Farmer Zhan Guangren feeds chickens in Liangdufeng Chicken Farm on September 12 (WANG HAIRONG)
At the foot of karst hills, beneath a crystal-clear azure sky, lies a large meadow dotted with red-roofed and white-walled miniature enclosures and wild flowers dipping and swaying in the breeze. Wave after wave of rooster calls break the tranquility of the valley.
The location is the Liangdufeng Chicken Farm in Qinglin Township under Liupanshui City, Guizhou Province. It was established in February 2017 to alleviate poverty in the area.
Currently, around 10,000 chickens live on the farm, while approximately 10,000 processed chickens it produced have been sold to customers including supermarkets, schools, hospitals and government departments, said Zhao Zerong, manager of Liupanshui's Zhongshan District Property Management and Service Co. Ltd., a state-owned company founded to run government-funded poverty alleviation projects.
Zhao said the site used to be a waste dump before the company carried out ecological restoration and built the chicken farm.
Technological support for the farm is provided by Liu Huagui, a researcher with the Chinese Academy of Agricultural Sciences. "I searched for information about chicken feeding online, and I found Liu," Zhao said. Zhao then called Liu to request help, and Liu agreed.
Farmers are encouraged to invest their land, money, and labor in the farm in return for dividends, rental income and salary, Zhao said. It is expected that the entire project will lift 800 people in 200-plus households out of poverty, according to the Liupanshui Bureau of Poverty Alleviation and Development.
Lu Fengjun, an impoverished resident of Haifa Village, makes 60 yuan ($9.15) per day working at the farm feeding chickens. That salary is the major source of income for Lu's family, which also receives around 3,000 yuan ($457.7) per year for leasing land to the farm.
Liangdufeng Chicken Farm in Shuicheng County of Liupanshui City, Guizhou Province (WANG HAIRONG)
Lu's home is located right beside a highway meandering through scenic karst hills. His home is accessed from the highway by walking down a very steep, grit-strewn slope. Roads in the small village are narrow and muddy.
From the outside, his two-story house looks no different from other buildings in the village, except that the windows on the first floor have plastic rather than glass panes, whereas those on the second floor have no pane at all.
It was dark inside the house. On a bed in the corner of a room with unpainted brick walls and simple furniture sat Lu's wife, Zhang Caimei.
"My wife and I were both injured in a traffic accident while riding a motorcycle," Lu said. That happened when the couple was working in Shuicheng County of Liupanshui transporting goods.
Lu was partially crippled in the accident, while his wife was disabled and could no longer work. They both lost their jobs. The couple has three school-age children and lives with two of their parents. The family of seven had fallen into destitution.
But since the chicken farm was launched and Lu started working there, the family's condition has improved.
Lu Fengjun receives a phone call at home in Haifa Village in Shuicheng County of Liu Panshui City, Guizhou Province, on September 12 (WANG HAIRONG)
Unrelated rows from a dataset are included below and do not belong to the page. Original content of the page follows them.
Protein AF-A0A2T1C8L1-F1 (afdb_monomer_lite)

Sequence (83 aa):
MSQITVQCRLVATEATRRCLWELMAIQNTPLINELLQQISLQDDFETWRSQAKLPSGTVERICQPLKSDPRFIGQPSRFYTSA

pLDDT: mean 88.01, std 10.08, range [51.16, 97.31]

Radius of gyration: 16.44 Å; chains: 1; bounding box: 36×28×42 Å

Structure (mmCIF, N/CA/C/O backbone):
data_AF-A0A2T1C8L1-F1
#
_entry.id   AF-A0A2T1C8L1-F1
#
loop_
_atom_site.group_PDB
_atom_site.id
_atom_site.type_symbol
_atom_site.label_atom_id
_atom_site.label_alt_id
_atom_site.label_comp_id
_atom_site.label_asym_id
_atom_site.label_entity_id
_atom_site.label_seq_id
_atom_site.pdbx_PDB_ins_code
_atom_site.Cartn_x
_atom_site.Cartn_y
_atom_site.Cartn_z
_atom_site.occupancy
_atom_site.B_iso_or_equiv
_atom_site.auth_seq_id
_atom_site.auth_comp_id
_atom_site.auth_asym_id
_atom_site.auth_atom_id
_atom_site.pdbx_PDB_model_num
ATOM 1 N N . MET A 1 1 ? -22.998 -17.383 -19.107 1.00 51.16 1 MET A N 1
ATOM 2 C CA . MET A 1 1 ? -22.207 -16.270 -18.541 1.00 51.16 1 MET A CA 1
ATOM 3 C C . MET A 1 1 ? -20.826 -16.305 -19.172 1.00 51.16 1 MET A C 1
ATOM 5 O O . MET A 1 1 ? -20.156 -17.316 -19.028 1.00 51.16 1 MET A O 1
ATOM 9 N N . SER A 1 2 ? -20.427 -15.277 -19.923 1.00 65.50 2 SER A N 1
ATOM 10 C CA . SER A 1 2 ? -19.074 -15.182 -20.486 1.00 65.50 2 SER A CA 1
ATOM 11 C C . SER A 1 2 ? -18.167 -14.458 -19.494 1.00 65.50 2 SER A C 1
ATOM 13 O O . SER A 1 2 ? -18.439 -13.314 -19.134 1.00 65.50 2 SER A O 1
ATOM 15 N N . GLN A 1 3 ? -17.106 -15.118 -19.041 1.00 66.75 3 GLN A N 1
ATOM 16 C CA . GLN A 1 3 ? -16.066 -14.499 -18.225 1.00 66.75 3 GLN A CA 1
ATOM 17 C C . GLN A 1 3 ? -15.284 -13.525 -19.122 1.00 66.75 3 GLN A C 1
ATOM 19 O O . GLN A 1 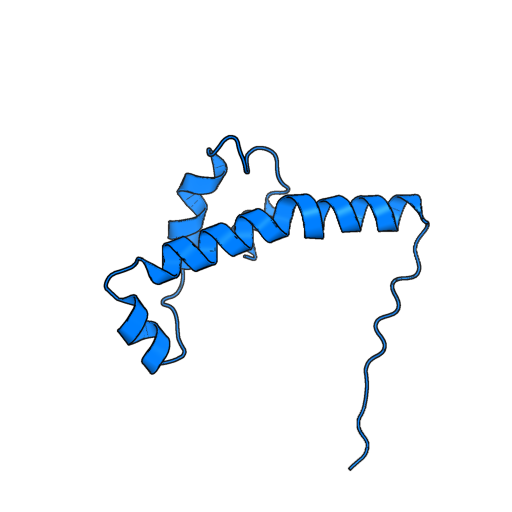3 ? -14.540 -13.948 -20.004 1.00 66.75 3 GLN A O 1
ATOM 24 N N . ILE A 1 4 ? -15.521 -12.219 -18.967 1.00 71.50 4 ILE A N 1
ATOM 25 C CA . ILE A 1 4 ? -14.810 -11.178 -19.719 1.00 71.50 4 ILE A CA 1
ATOM 26 C C . ILE A 1 4 ? -13.535 -10.859 -18.947 1.00 71.50 4 ILE A C 1
ATOM 28 O O . ILE A 1 4 ? -13.546 -10.086 -17.990 1.00 71.50 4 ILE A O 1
ATOM 32 N N . THR A 1 5 ? -12.432 -11.484 -19.338 1.00 64.69 5 THR A N 1
ATOM 33 C CA . THR A 1 5 ? -11.121 -11.161 -18.776 1.00 64.69 5 THR A CA 1
ATOM 34 C C . THR A 1 5 ? -10.551 -9.978 -19.551 1.00 64.69 5 THR A C 1
ATOM 36 O O . THR A 1 5 ? -10.196 -10.109 -20.722 1.00 64.69 5 THR A O 1
ATOM 39 N N . VAL A 1 6 ? -10.458 -8.808 -18.918 1.00 71.12 6 VAL A N 1
ATOM 40 C CA . VAL A 1 6 ? -9.704 -7.681 -19.482 1.00 71.12 6 VAL A CA 1
ATOM 41 C C . VAL A 1 6 ? -8.222 -8.024 -19.358 1.00 71.12 6 VAL A C 1
ATOM 43 O O . VAL A 1 6 ? -7.633 -7.917 -18.285 1.00 71.12 6 VAL A O 1
ATOM 46 N N . GLN A 1 7 ? -7.610 -8.492 -20.446 1.00 62.00 7 GLN A N 1
ATOM 47 C CA . GLN A 1 7 ? -6.168 -8.706 -20.479 1.00 62.00 7 GLN A CA 1
ATOM 48 C C . GLN A 1 7 ? -5.470 -7.348 -20.603 1.00 62.00 7 GLN A C 1
ATOM 50 O O . GLN A 1 7 ? -5.233 -6.842 -21.699 1.00 62.00 7 GLN A O 1
ATOM 55 N N . CYS A 1 8 ? -5.127 -6.746 -19.466 1.00 71.31 8 CYS A N 1
ATOM 56 C CA . CYS A 1 8 ? -4.279 -5.561 -19.427 1.00 71.31 8 CYS A CA 1
ATOM 57 C C . CYS A 1 8 ? -2.853 -5.950 -19.847 1.00 71.31 8 CYS A C 1
ATOM 59 O O . CYS A 1 8 ? -2.058 -6.419 -19.034 1.00 71.31 8 CYS A O 1
ATOM 61 N N . ARG A 1 9 ? -2.518 -5.786 -21.132 1.00 76.81 9 ARG A N 1
ATOM 62 C CA . ARG A 1 9 ? -1.151 -5.989 -21.628 1.00 76.81 9 ARG A CA 1
ATOM 63 C C . ARG A 1 9 ? -0.373 -4.680 -21.549 1.00 76.81 9 ARG A C 1
ATOM 65 O O . ARG A 1 9 ? -0.569 -3.788 -22.368 1.00 76.81 9 ARG A O 1
ATOM 72 N N . LEU A 1 10 ? 0.566 -4.593 -20.611 1.00 82.50 10 LEU A N 1
ATOM 73 C CA . LEU A 1 10 ? 1.557 -3.519 -20.597 1.00 82.50 10 LEU A CA 1
ATOM 74 C C . LEU A 1 10 ? 2.616 -3.784 -21.680 1.00 82.50 10 LEU A C 1
ATOM 76 O O . LEU A 1 10 ? 3.521 -4.601 -21.494 1.00 82.50 10 LEU A O 1
ATOM 80 N N . VAL A 1 11 ? 2.497 -3.108 -22.824 1.00 90.50 11 VAL A N 1
ATOM 81 C CA . VAL A 1 11 ? 3.512 -3.136 -23.887 1.00 90.50 11 VAL A CA 1
ATOM 82 C C . VAL A 1 11 ? 4.490 -1.990 -23.654 1.00 90.50 11 VAL A C 1
ATOM 84 O O . VAL A 1 11 ? 4.184 -0.835 -23.927 1.00 90.50 11 VAL A O 1
ATOM 87 N N . ALA A 1 12 ? 5.664 -2.315 -23.124 1.00 92.94 12 ALA A N 1
ATOM 88 C CA . ALA A 1 12 ? 6.734 -1.358 -22.877 1.00 92.94 12 ALA A CA 1
ATOM 89 C C . ALA A 1 12 ? 8.101 -2.033 -23.041 1.00 92.94 12 ALA A C 1
ATOM 91 O O . ALA A 1 12 ? 8.206 -3.267 -23.016 1.00 92.94 12 ALA A O 1
ATOM 92 N N . THR A 1 13 ? 9.155 -1.228 -23.193 1.00 97.00 13 THR A N 1
ATOM 93 C CA . THR A 1 13 ? 10.529 -1.745 -23.238 1.00 97.00 13 THR A CA 1
ATOM 94 C C . THR A 1 13 ? 10.842 -2.530 -21.962 1.00 97.00 13 THR A C 1
ATOM 96 O O . THR A 1 13 ? 10.192 -2.367 -20.924 1.00 97.00 13 THR A O 1
ATOM 99 N N . GLU A 1 14 ? 11.830 -3.421 -22.017 1.00 96.12 14 GLU A N 1
ATOM 100 C CA . GLU A 1 14 ? 12.278 -4.123 -20.812 1.00 96.12 14 GLU A CA 1
ATOM 101 C C . GLU A 1 14 ? 12.718 -3.149 -19.714 1.00 96.12 14 GLU A C 1
ATOM 103 O O . GLU A 1 14 ? 12.308 -3.312 -18.568 1.00 96.12 14 GLU A O 1
ATOM 108 N N . ALA A 1 15 ? 13.459 -2.097 -20.074 1.00 97.31 15 ALA A N 1
ATOM 109 C CA . ALA A 1 15 ? 13.901 -1.071 -19.135 1.00 97.31 15 ALA A CA 1
ATOM 110 C C . ALA A 1 15 ? 12.718 -0.414 -18.406 1.00 97.31 15 ALA A C 1
ATOM 112 O O . ALA A 1 15 ? 12.718 -0.322 -17.180 1.00 97.31 15 ALA A O 1
ATOM 113 N N . THR A 1 16 ? 11.666 -0.033 -19.136 1.00 95.75 16 THR A N 1
ATOM 114 C CA . THR A 1 16 ? 10.457 0.542 -18.531 1.00 95.75 16 THR A CA 1
ATOM 115 C C . THR A 1 16 ? 9.752 -0.456 -17.615 1.00 95.75 16 THR A C 1
ATOM 117 O O . THR A 1 16 ? 9.345 -0.095 -16.514 1.00 95.75 16 THR A O 1
ATOM 120 N N . ARG A 1 17 ? 9.620 -1.722 -18.029 1.00 94.19 17 ARG A N 1
ATOM 121 C CA . ARG A 1 17 ? 8.986 -2.758 -17.196 1.00 94.19 17 ARG A CA 1
ATOM 122 C C . ARG A 1 17 ? 9.783 -3.039 -15.923 1.00 94.19 17 ARG A C 1
ATOM 124 O O . ARG A 1 17 ? 9.175 -3.213 -14.874 1.00 94.19 17 ARG A O 1
ATOM 131 N N . ARG A 1 18 ? 11.116 -3.035 -16.002 1.00 95.69 18 ARG A N 1
ATOM 132 C CA . ARG A 1 18 ? 12.006 -3.187 -14.845 1.00 95.69 18 ARG A CA 1
ATOM 133 C C . ARG A 1 18 ? 11.857 -2.021 -13.872 1.00 95.69 18 ARG A C 1
ATOM 135 O O . ARG A 1 18 ? 11.631 -2.258 -12.694 1.00 95.69 18 ARG A O 1
ATOM 142 N N . CYS A 1 19 ? 11.863 -0.790 -14.379 1.00 93.88 19 CYS A N 1
ATOM 143 C CA . CYS A 1 19 ? 11.616 0.401 -13.567 1.00 93.88 19 CYS A CA 1
ATOM 144 C C . CYS A 1 19 ? 10.250 0.336 -12.859 1.00 93.88 19 CYS A C 1
ATOM 146 O O . CYS A 1 19 ? 10.155 0.579 -11.660 1.00 93.88 19 CYS A O 1
ATOM 148 N N . LEU A 1 20 ? 9.189 -0.061 -13.571 1.00 91.75 20 LEU A N 1
ATOM 149 C CA . LEU A 1 20 ? 7.864 -0.232 -12.969 1.00 91.75 20 LEU A CA 1
ATOM 150 C C . LEU A 1 20 ? 7.837 -1.345 -11.918 1.00 91.75 20 LEU A C 1
ATOM 152 O O . LEU A 1 20 ? 7.199 -1.181 -10.884 1.00 91.75 20 LEU A O 1
ATOM 156 N N . TRP A 1 21 ? 8.530 -2.458 -12.160 1.00 92.69 21 TRP A N 1
ATOM 157 C CA . TRP A 1 21 ? 8.662 -3.529 -11.177 1.00 92.69 21 TRP A CA 1
ATOM 158 C C . TRP A 1 21 ? 9.371 -3.049 -9.910 1.00 92.69 21 TRP A C 1
ATOM 160 O O . TRP A 1 21 ? 8.883 -3.299 -8.814 1.00 92.69 21 TRP A O 1
ATOM 170 N N . GLU A 1 22 ? 10.476 -2.318 -10.042 1.00 92.75 22 GLU A N 1
ATOM 171 C CA . GLU A 1 22 ? 11.197 -1.734 -8.906 1.00 92.75 22 GLU A CA 1
ATOM 172 C C . GLU A 1 22 ? 10.297 -0.781 -8.109 1.00 92.75 22 GLU A C 1
ATOM 174 O O . GLU A 1 22 ? 10.170 -0.911 -6.892 1.00 92.75 22 GLU A O 1
ATOM 179 N N . LEU A 1 23 ? 9.587 0.117 -8.794 1.00 90.31 23 LEU A N 1
ATOM 180 C CA . LEU A 1 23 ? 8.648 1.034 -8.152 1.00 90.31 23 LEU A CA 1
ATOM 181 C C . LEU A 1 23 ? 7.516 0.297 -7.422 1.00 90.31 23 LEU A C 1
ATOM 183 O O . LEU A 1 23 ? 7.213 0.616 -6.276 1.00 90.31 23 LEU A O 1
ATOM 187 N N . MET A 1 24 ? 6.884 -0.688 -8.063 1.00 89.81 24 MET A N 1
ATOM 188 C CA . MET A 1 24 ? 5.725 -1.374 -7.487 1.00 89.81 24 MET A CA 1
ATOM 189 C C . MET A 1 24 ? 6.127 -2.393 -6.422 1.00 89.81 24 MET A C 1
ATOM 191 O O . MET A 1 24 ? 5.631 -2.342 -5.303 1.00 89.81 24 MET A O 1
ATOM 195 N N . ALA A 1 25 ? 7.013 -3.326 -6.760 1.00 91.19 25 ALA A N 1
ATOM 196 C CA . ALA A 1 25 ? 7.326 -4.467 -5.912 1.00 91.19 25 ALA A CA 1
ATOM 197 C C . ALA A 1 25 ? 8.335 -4.127 -4.813 1.00 91.19 25 ALA A C 1
ATOM 199 O O . ALA A 1 25 ? 8.221 -4.654 -3.709 1.00 91.19 25 ALA A O 1
ATOM 200 N N . ILE A 1 26 ? 9.318 -3.271 -5.108 1.00 90.25 26 ILE A N 1
ATOM 201 C CA . ILE A 1 26 ? 10.425 -3.004 -4.182 1.00 90.25 26 ILE A CA 1
ATOM 202 C C . ILE A 1 26 ? 10.145 -1.780 -3.311 1.00 90.25 26 ILE A C 1
ATOM 204 O O . ILE A 1 26 ? 10.522 -1.785 -2.147 1.00 90.25 26 ILE A O 1
ATOM 208 N N . GLN A 1 27 ? 9.468 -0.755 -3.836 1.00 88.38 27 GLN A N 1
ATOM 209 C CA . GLN A 1 27 ? 9.193 0.471 -3.074 1.00 88.38 27 GLN A CA 1
ATOM 210 C C . GLN A 1 27 ? 7.763 0.521 -2.524 1.00 88.38 27 GLN A C 1
ATOM 212 O O . GLN A 1 27 ? 7.575 0.650 -1.313 1.00 88.38 27 GLN A O 1
ATOM 217 N N . ASN A 1 28 ? 6.756 0.382 -3.392 1.00 90.25 28 ASN A N 1
ATOM 218 C CA . ASN A 1 28 ? 5.358 0.563 -3.004 1.00 90.25 28 ASN A CA 1
ATOM 219 C C . ASN A 1 28 ? 4.830 -0.588 -2.130 1.00 90.25 28 ASN A C 1
ATOM 221 O O . ASN A 1 28 ? 4.210 -0.335 -1.104 1.00 90.25 28 ASN A O 1
ATOM 225 N N . THR A 1 29 ? 5.092 -1.852 -2.481 1.00 92.56 29 THR A N 1
ATOM 226 C CA . THR A 1 29 ? 4.594 -3.006 -1.706 1.00 92.56 29 THR A CA 1
ATOM 227 C C . THR A 1 29 ? 5.012 -2.968 -0.228 1.00 92.56 29 THR A C 1
ATOM 229 O O . THR A 1 29 ? 4.142 -3.166 0.621 1.00 92.56 29 THR A O 1
ATOM 232 N N . PRO A 1 30 ? 6.279 -2.677 0.137 1.00 93.50 30 PRO A N 1
ATOM 233 C CA . PRO A 1 30 ? 6.647 -2.502 1.542 1.00 93.50 30 PRO A CA 1
ATOM 234 C C . PRO A 1 30 ? 5.872 -1.392 2.261 1.00 93.50 30 PRO A C 1
ATOM 236 O O . PRO A 1 30 ? 5.445 -1.608 3.393 1.00 93.50 30 PRO A O 1
ATOM 239 N N . LEU A 1 31 ? 5.649 -0.244 1.608 1.00 92.75 31 LEU A N 1
ATOM 240 C CA . LEU A 1 31 ? 4.862 0.856 2.176 1.00 92.75 31 LEU A CA 1
ATOM 241 C C . LEU A 1 31 ? 3.413 0.422 2.437 1.00 92.75 31 LEU A C 1
ATOM 243 O O . LEU A 1 31 ? 2.888 0.654 3.522 1.00 92.75 31 LEU A O 1
ATOM 247 N N . ILE A 1 32 ? 2.780 -0.254 1.472 1.00 92.12 32 ILE A N 1
ATOM 248 C CA . ILE A 1 32 ? 1.416 -0.778 1.626 1.00 92.12 32 ILE A CA 1
ATOM 249 C C . ILE A 1 32 ? 1.342 -1.804 2.763 1.00 92.12 32 ILE A C 1
ATOM 251 O O . ILE A 1 32 ? 0.418 -1.752 3.571 1.00 92.12 32 ILE A O 1
ATOM 255 N N . ASN A 1 33 ? 2.316 -2.710 2.873 1.00 95.00 33 ASN A N 1
ATOM 256 C CA . ASN A 1 33 ? 2.345 -3.695 3.955 1.00 95.00 33 ASN A CA 1
ATOM 257 C C . ASN A 1 33 ? 2.444 -3.028 5.332 1.00 95.00 33 ASN A C 1
ATOM 259 O O . ASN A 1 33 ? 1.724 -3.416 6.250 1.00 95.00 33 ASN A O 1
ATOM 263 N N . GLU A 1 34 ? 3.299 -2.015 5.466 1.00 95.25 34 GLU A N 1
ATOM 264 C CA . GLU A 1 34 ? 3.421 -1.235 6.698 1.00 95.25 34 GLU A CA 1
ATOM 265 C C . GLU A 1 34 ? 2.109 -0.504 7.022 1.00 95.25 34 GLU A C 1
ATOM 267 O O . GLU A 1 34 ? 1.637 -0.564 8.155 1.00 95.25 34 GLU A O 1
ATOM 272 N N . LEU A 1 35 ? 1.462 0.118 6.030 1.00 92.62 35 LEU A N 1
ATOM 273 C CA . LEU A 1 35 ? 0.15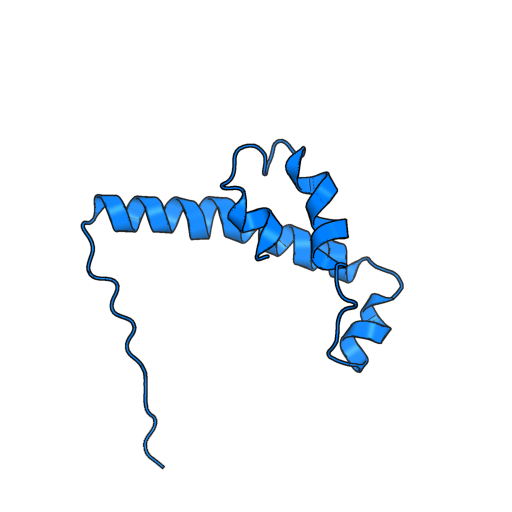9 0.763 6.217 1.00 92.62 35 LEU A CA 1
ATOM 274 C C . LEU A 1 35 ? -0.902 -0.221 6.713 1.00 92.62 35 LEU A C 1
ATOM 276 O O . LEU A 1 35 ? -1.623 0.086 7.661 1.00 92.62 35 LEU A O 1
ATOM 280 N N . LEU A 1 36 ? -0.983 -1.411 6.113 1.00 93.50 36 LEU A N 1
ATOM 281 C CA . LEU A 1 36 ? -1.920 -2.450 6.542 1.00 93.50 36 LEU A CA 1
ATOM 282 C C . LEU A 1 36 ? -1.652 -2.891 7.987 1.00 93.50 36 LEU A C 1
ATOM 284 O O . LEU A 1 36 ? -2.598 -3.045 8.762 1.00 93.50 36 LEU A O 1
ATOM 288 N N . GLN A 1 37 ? -0.380 -3.037 8.373 1.00 96.06 37 GLN A N 1
ATOM 289 C CA . GLN A 1 37 ? -0.001 -3.340 9.754 1.00 96.06 37 GLN A CA 1
ATOM 290 C C . GLN A 1 37 ? -0.428 -2.216 10.704 1.00 96.06 37 GLN A C 1
ATOM 292 O O . GLN A 1 37 ? -1.107 -2.485 11.692 1.00 96.06 37 GLN A O 1
ATOM 297 N N . GLN A 1 38 ? -0.128 -0.955 10.393 1.00 94.81 38 GLN A N 1
ATOM 298 C CA . GLN A 1 38 ? -0.483 0.174 11.260 1.00 94.81 38 GLN A CA 1
ATOM 299 C C . GLN A 1 38 ? -1.991 0.403 11.376 1.00 94.81 38 GLN A C 1
ATOM 301 O O . GLN A 1 38 ? -2.471 0.773 12.449 1.00 94.81 38 GLN A O 1
ATOM 306 N N . ILE A 1 39 ? -2.747 0.153 10.304 1.00 93.69 39 ILE A N 1
ATOM 307 C CA . ILE A 1 39 ? -4.214 0.177 10.327 1.00 93.69 39 ILE A CA 1
ATOM 308 C C . ILE A 1 39 ? -4.749 -0.903 11.270 1.00 93.69 39 ILE A C 1
ATOM 310 O O . ILE A 1 39 ? -5.654 -0.618 12.050 1.00 93.69 39 ILE A O 1
ATOM 314 N N . SER A 1 40 ? -4.176 -2.111 11.241 1.00 94.38 40 SER A N 1
ATOM 315 C CA . SER A 1 40 ? -4.607 -3.214 12.114 1.00 94.38 40 SER A CA 1
ATOM 316 C C . SER A 1 40 ? -4.344 -2.966 13.603 1.00 94.38 40 SER A C 1
ATOM 318 O O . SER A 1 40 ? -4.970 -3.598 14.448 1.00 94.38 40 SER A O 1
ATOM 320 N N . LEU A 1 41 ? -3.437 -2.037 13.921 1.00 95.69 41 LEU A N 1
ATOM 321 C CA . LEU A 1 41 ? -3.090 -1.642 15.287 1.00 95.69 41 LEU A CA 1
ATOM 322 C C . LEU A 1 41 ? -3.943 -0.482 15.825 1.00 95.69 41 LEU A C 1
ATOM 324 O O . LEU A 1 41 ? -3.726 -0.054 16.954 1.00 95.69 41 LEU A O 1
ATOM 328 N N . GLN A 1 42 ? -4.872 0.071 15.038 1.00 94.31 42 GLN A N 1
ATOM 329 C CA . GLN A 1 42 ? -5.769 1.125 15.522 1.00 94.31 42 GLN A CA 1
ATOM 330 C C . GLN A 1 42 ? -6.873 0.522 16.399 1.00 94.31 42 GLN A C 1
ATOM 332 O O . GLN A 1 42 ? -7.481 -0.476 16.017 1.00 94.31 42 GLN A O 1
ATOM 337 N N . ASP A 1 43 ? -7.205 1.175 17.514 1.00 95.00 43 ASP A N 1
ATOM 338 C CA . ASP A 1 43 ? -8.260 0.711 18.433 1.00 95.00 43 ASP A CA 1
ATOM 339 C C . ASP A 1 43 ? -9.625 0.542 17.736 1.00 95.00 43 ASP A C 1
ATOM 341 O O . ASP A 1 43 ? -10.381 -0.386 18.020 1.00 95.00 43 ASP A O 1
ATOM 345 N N . ASP A 1 44 ? -9.917 1.403 16.759 1.00 95.12 44 ASP A N 1
ATOM 346 C CA . ASP A 1 44 ? -11.164 1.392 15.989 1.00 95.12 44 ASP A CA 1
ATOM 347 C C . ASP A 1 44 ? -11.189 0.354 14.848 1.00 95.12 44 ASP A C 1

Currently in Guizhou 3.72 million people, or approximately 10 percent of the total population, still live in poverty, according to the Guizhou Poverty Alleviation and Development Office. The province, in response to the Central Government's call, has made various endeavors to eliminate poverty. Last year, it successfully lifted 1.2 million people out of poverty, including 734,000 who became self-sufficient by producing specialty agricultural products or engaging in other industries.
As an old Chinese saying goes, give a man a fish, and you feed him for a day; teach a man to fish, and you feed him for a lifetime. Guizhou attaches importance to poverty alleviation by developing the agriculture, manufacturing, commerce, tourism and forestry industries wherever appropriate in light of resource endowments and market needs.
The province emphasizes the production of specialty agricultural products such as herbal medicine, tea, vegetables, nuts, potatoes, oil-bearing crops, and beef and mutton, as well as the development of rural tourism and restoration of ecosystems, according to the Guizhou Poverty Alleviation and Development Office.
During the 13th Five-Year Plan (2016-20) period, the province plans to move 2.05 million, or around 40 percent of its 4.93 million impoverished people, out of poverty through developing various industries. The chicken farm in Qinglin is part of the endeavors to achieve this goal.